_The input_

════════════════

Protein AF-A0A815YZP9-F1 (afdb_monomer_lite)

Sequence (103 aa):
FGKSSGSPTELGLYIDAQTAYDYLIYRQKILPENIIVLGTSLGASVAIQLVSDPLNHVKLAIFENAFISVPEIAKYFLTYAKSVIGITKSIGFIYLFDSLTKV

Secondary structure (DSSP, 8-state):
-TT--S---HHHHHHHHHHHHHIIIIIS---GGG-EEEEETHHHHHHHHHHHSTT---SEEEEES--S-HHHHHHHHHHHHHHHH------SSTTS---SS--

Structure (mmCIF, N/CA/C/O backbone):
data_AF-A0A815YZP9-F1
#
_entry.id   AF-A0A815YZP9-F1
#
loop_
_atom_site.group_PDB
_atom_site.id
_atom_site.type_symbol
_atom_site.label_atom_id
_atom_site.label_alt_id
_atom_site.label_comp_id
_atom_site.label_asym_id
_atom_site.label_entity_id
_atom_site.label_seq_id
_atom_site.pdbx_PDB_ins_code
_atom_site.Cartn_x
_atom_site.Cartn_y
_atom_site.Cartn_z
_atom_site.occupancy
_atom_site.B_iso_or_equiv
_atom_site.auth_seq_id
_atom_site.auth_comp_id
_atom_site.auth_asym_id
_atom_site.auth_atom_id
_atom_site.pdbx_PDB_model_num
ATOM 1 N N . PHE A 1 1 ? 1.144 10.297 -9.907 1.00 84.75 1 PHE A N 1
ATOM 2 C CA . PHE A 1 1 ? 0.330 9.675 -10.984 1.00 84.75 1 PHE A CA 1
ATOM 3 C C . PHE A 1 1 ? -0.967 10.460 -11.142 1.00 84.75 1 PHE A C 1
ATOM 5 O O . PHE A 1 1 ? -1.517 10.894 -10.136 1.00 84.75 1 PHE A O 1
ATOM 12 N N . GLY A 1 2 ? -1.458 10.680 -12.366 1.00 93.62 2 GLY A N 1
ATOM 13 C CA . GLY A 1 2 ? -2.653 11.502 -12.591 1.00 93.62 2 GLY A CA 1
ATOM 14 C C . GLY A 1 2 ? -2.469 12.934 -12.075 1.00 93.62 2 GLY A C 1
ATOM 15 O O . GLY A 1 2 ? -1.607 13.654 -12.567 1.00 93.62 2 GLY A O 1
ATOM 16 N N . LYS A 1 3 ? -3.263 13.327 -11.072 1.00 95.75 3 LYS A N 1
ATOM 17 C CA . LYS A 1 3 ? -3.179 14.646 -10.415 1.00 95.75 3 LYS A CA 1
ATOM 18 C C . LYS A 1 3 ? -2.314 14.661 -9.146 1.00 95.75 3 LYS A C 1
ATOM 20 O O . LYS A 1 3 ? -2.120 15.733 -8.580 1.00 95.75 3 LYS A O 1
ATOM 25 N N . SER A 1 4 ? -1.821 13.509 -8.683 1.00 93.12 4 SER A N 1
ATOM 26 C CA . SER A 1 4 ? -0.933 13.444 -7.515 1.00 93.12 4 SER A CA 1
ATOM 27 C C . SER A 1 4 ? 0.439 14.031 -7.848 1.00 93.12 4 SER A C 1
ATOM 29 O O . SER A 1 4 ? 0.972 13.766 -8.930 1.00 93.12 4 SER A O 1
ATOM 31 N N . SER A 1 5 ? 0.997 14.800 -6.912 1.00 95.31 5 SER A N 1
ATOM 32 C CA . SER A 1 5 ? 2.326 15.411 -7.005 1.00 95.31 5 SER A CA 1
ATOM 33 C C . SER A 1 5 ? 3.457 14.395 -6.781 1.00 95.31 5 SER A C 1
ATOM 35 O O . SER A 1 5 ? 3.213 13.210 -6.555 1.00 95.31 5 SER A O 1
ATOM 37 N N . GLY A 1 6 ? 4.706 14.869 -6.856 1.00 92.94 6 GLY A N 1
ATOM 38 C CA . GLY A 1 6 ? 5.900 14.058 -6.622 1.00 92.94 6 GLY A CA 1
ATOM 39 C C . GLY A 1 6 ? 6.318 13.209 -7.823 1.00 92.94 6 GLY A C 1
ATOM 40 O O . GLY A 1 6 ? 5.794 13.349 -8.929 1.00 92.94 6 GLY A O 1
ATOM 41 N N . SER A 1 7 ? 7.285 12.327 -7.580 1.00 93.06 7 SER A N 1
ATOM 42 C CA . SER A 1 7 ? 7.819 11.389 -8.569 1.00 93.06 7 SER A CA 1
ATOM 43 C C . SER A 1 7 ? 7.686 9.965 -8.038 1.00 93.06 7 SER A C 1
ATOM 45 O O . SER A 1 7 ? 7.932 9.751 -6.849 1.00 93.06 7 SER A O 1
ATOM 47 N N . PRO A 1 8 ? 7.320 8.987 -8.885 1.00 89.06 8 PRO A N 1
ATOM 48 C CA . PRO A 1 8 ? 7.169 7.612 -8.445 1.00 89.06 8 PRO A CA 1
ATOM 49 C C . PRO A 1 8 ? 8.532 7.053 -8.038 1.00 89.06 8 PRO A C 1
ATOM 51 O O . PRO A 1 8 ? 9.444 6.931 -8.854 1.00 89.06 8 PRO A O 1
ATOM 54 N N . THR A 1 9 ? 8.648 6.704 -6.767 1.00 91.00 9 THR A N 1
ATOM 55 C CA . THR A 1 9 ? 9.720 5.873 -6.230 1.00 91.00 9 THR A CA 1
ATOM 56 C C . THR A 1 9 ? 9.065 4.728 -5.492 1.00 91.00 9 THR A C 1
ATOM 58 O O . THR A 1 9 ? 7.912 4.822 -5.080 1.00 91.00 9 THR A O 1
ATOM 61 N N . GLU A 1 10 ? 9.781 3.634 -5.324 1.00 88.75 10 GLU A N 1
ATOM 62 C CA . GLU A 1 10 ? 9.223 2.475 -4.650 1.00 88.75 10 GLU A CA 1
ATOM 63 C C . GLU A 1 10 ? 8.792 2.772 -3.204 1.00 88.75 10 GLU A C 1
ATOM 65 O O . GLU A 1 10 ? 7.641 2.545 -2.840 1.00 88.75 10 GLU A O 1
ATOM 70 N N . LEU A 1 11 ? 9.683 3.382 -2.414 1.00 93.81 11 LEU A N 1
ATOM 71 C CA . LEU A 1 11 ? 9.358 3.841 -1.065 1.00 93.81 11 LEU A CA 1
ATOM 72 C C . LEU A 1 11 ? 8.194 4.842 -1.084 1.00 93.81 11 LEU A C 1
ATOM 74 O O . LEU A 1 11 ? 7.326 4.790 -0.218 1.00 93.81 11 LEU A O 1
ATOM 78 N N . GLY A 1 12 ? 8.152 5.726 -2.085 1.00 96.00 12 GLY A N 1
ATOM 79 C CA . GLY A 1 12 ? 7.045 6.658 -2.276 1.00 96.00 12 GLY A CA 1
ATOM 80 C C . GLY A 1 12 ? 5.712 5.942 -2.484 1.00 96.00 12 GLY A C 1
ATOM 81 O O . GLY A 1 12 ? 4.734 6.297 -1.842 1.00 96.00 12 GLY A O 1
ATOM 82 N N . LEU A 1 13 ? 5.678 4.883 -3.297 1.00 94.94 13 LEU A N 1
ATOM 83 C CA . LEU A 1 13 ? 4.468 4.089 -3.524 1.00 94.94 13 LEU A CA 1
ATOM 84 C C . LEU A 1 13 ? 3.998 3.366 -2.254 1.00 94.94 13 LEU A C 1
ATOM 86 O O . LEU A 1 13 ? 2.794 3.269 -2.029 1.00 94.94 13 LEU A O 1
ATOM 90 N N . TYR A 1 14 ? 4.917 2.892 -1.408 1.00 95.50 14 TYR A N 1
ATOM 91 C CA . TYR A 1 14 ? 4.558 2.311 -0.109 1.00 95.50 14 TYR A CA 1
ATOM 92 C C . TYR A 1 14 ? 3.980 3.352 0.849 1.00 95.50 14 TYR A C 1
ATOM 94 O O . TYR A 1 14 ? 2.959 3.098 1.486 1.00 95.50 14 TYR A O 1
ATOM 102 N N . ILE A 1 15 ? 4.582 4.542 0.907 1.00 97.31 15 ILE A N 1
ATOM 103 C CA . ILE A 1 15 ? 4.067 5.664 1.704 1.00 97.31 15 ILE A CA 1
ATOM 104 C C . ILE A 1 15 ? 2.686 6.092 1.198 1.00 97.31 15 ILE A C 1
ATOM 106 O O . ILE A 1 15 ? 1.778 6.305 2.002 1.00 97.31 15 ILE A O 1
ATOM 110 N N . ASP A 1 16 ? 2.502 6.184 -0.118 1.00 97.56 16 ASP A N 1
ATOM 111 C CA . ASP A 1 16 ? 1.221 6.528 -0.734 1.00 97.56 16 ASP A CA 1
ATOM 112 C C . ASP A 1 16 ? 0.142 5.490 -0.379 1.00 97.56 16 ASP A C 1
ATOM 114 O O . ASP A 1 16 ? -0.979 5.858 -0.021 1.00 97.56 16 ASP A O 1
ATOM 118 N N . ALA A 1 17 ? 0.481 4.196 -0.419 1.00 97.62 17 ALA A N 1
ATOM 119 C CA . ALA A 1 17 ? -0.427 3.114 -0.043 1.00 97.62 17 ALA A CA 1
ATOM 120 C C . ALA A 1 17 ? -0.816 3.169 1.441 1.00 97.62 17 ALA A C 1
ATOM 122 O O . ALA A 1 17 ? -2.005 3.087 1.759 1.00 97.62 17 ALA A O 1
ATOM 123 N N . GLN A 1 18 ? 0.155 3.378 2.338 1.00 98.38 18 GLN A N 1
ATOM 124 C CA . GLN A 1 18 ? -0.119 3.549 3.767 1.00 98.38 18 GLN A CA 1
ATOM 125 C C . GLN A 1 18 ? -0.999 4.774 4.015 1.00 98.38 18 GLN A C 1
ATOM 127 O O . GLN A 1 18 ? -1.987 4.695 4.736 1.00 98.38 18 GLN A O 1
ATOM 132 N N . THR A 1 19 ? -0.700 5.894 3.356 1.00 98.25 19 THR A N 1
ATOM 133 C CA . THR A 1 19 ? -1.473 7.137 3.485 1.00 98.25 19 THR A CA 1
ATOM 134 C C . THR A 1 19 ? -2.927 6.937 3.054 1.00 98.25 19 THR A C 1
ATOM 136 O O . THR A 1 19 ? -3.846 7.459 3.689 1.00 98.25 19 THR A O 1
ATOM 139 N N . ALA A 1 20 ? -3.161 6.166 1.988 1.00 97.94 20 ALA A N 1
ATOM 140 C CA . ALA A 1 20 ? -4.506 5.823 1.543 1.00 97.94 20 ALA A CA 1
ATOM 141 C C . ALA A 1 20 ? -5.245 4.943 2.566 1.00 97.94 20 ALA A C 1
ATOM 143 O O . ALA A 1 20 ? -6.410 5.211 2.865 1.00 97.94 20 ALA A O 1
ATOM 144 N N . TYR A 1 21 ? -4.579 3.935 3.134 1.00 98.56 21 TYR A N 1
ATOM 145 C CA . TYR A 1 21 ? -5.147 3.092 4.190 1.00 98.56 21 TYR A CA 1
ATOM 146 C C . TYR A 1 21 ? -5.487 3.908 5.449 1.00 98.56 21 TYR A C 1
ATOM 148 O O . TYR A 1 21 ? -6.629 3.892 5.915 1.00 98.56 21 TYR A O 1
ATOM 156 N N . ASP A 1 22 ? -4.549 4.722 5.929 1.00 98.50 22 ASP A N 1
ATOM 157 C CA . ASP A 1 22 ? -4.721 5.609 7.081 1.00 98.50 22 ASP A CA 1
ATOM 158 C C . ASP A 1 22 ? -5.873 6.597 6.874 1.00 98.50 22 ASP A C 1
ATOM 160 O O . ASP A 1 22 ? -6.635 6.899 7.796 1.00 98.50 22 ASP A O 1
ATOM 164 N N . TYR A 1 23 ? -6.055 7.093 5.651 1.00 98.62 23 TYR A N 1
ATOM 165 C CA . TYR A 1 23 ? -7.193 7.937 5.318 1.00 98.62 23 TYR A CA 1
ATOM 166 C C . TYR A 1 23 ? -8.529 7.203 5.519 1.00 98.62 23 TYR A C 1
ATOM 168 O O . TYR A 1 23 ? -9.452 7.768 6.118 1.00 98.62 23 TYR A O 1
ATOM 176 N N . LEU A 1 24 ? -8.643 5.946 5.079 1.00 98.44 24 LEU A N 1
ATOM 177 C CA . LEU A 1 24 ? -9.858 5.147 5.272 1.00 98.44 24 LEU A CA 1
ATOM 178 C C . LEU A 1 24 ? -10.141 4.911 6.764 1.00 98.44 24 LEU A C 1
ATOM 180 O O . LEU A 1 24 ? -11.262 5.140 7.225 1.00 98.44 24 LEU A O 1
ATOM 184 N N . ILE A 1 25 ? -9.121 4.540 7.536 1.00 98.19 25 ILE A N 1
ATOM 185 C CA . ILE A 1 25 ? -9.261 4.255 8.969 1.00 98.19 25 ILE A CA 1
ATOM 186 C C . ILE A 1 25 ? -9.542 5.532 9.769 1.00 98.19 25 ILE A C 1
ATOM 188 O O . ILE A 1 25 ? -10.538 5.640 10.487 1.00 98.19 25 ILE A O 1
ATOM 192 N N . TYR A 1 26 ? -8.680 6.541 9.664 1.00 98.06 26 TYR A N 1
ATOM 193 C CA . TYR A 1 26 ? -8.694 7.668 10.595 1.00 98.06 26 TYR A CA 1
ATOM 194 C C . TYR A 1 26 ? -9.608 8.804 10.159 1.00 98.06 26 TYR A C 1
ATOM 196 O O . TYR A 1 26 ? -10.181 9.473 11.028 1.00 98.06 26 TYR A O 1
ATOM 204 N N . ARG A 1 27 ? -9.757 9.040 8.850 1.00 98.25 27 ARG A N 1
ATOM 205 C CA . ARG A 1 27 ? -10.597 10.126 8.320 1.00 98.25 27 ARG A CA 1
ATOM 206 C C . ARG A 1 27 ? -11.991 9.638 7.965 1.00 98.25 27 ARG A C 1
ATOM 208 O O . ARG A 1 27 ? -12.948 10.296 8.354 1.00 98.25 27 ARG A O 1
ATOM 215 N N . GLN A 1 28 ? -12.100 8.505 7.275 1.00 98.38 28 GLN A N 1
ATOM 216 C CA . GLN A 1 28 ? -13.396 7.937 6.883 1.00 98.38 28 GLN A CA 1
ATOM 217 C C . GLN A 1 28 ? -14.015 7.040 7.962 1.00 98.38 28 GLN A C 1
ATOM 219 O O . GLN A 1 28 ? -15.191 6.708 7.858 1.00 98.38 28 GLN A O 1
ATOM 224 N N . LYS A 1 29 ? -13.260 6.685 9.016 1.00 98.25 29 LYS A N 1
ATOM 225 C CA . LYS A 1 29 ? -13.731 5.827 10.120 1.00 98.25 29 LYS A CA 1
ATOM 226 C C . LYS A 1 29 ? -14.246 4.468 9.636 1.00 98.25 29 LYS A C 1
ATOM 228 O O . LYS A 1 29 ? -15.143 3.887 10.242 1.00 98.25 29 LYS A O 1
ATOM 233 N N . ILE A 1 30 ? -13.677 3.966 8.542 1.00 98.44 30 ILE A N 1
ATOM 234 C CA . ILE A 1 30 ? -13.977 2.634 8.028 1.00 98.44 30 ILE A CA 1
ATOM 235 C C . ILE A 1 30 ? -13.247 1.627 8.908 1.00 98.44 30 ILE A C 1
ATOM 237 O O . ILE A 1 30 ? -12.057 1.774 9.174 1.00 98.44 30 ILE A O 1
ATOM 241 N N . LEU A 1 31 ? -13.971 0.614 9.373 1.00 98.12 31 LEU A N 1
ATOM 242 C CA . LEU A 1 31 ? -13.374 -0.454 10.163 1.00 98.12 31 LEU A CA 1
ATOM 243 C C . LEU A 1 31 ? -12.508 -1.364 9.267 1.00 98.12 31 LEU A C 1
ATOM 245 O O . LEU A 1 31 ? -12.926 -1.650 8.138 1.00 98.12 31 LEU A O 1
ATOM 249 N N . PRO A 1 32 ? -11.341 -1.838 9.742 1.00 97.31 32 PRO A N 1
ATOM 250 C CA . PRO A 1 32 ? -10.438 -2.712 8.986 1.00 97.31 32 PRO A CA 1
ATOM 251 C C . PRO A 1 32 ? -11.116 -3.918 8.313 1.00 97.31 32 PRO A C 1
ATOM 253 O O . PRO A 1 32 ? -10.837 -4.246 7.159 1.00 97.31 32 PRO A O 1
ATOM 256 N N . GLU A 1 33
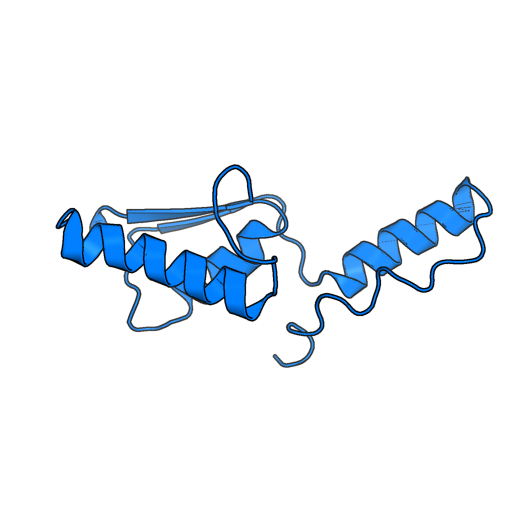 ? -12.079 -4.548 8.988 1.00 97.44 33 GLU A N 1
ATOM 257 C CA . GLU A 1 33 ? -12.849 -5.696 8.495 1.00 97.44 33 GLU A CA 1
ATOM 258 C C . GLU A 1 33 ? -13.788 -5.377 7.320 1.00 97.44 33 GLU A C 1
ATOM 260 O O . GLU A 1 33 ? -14.389 -6.283 6.739 1.00 97.44 33 GLU A O 1
ATOM 265 N N . ASN A 1 34 ? -13.914 -4.101 6.951 1.00 98.19 34 ASN A N 1
ATOM 266 C CA . ASN A 1 34 ? -14.651 -3.638 5.779 1.00 98.19 34 ASN A CA 1
ATOM 267 C C . ASN A 1 34 ? -13.727 -3.196 4.634 1.00 98.19 34 ASN A C 1
ATOM 269 O O . ASN A 1 34 ? -14.216 -2.728 3.607 1.00 98.19 34 ASN A O 1
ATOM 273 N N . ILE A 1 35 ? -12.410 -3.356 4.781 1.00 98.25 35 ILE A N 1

════════════════

_What to do_
From the data above, reproduce word for word the lines running from the line with "ATOM 37 N N" to the line with "ATOM 65 O O", ends included.

_Expected answer_
ATOM 37 N N . GLY A 1 6 ? 4.706 14.869 -6.856 1.00 92.94 6 GLY A N 1
ATOM 38 C CA . GLY A 1 6 ? 5.900 14.058 -6.622 1.00 92.94 6 GLY A CA 1
ATOM 39 C C . GLY A 1 6 ? 6.318 13.209 -7.823 1.00 92.94 6 GLY A C 1
ATOM 40 O O . GLY A 1 6 ? 5.794 13.349 -8.929 1.00 92.94 6 GLY A O 1
ATOM 41 N N . SER A 1 7 ? 7.285 12.327 -7.580 1.00 93.06 7 SER A N 1
ATOM 42 C CA . SER A 1 7 ? 7.819 11.389 -8.569 1.00 93.06 7 SER A CA 1
ATOM 43 C C . SER A 1 7 ? 7.686 9.965 -8.038 1.00 93.06 7 SER A C 1
ATOM 45 O O . SER A 1 7 ? 7.932 9.751 -6.849 1.00 93.06 7 SER A O 1
ATOM 47 N N . PRO A 1 8 ? 7.320 8.987 -8.885 1.00 89.06 8 PRO A N 1
ATOM 48 C CA . PRO A 1 8 ? 7.169 7.612 -8.445 1.00 89.06 8 PRO A CA 1
ATOM 49 C C . PRO A 1 8 ? 8.532 7.053 -8.038 1.00 89.06 8 PRO A C 1
ATOM 51 O O . PRO A 1 8 ? 9.444 6.931 -8.854 1.00 89.06 8 PRO A O 1
ATOM 54 N N . THR A 1 9 ? 8.648 6.704 -6.767 1.00 91.00 9 THR A N 1
ATOM 55 C CA . THR A 1 9 ? 9.720 5.873 -6.230 1.00 91.00 9 THR A CA 1
ATOM 56 C C . THR A 1 9 ? 9.065 4.728 -5.492 1.00 91.00 9 THR A C 1
ATOM 58 O O . THR A 1 9 ? 7.912 4.822 -5.080 1.00 91.00 9 THR A O 1
ATOM 61 N N . GLU A 1 10 ? 9.781 3.634 -5.324 1.00 88.75 10 GLU A N 1
ATOM 62 C CA . GLU A 1 10 ? 9.223 2.475 -4.650 1.00 88.75 10 GLU A CA 1
ATOM 63 C C . GLU A 1 10 ? 8.792 2.772 -3.204 1.00 88.75 10 GLU A C 1
ATOM 65 O O . GLU A 1 10 ? 7.641 2.545 -2.840 1.00 88.75 10 GLU A O 1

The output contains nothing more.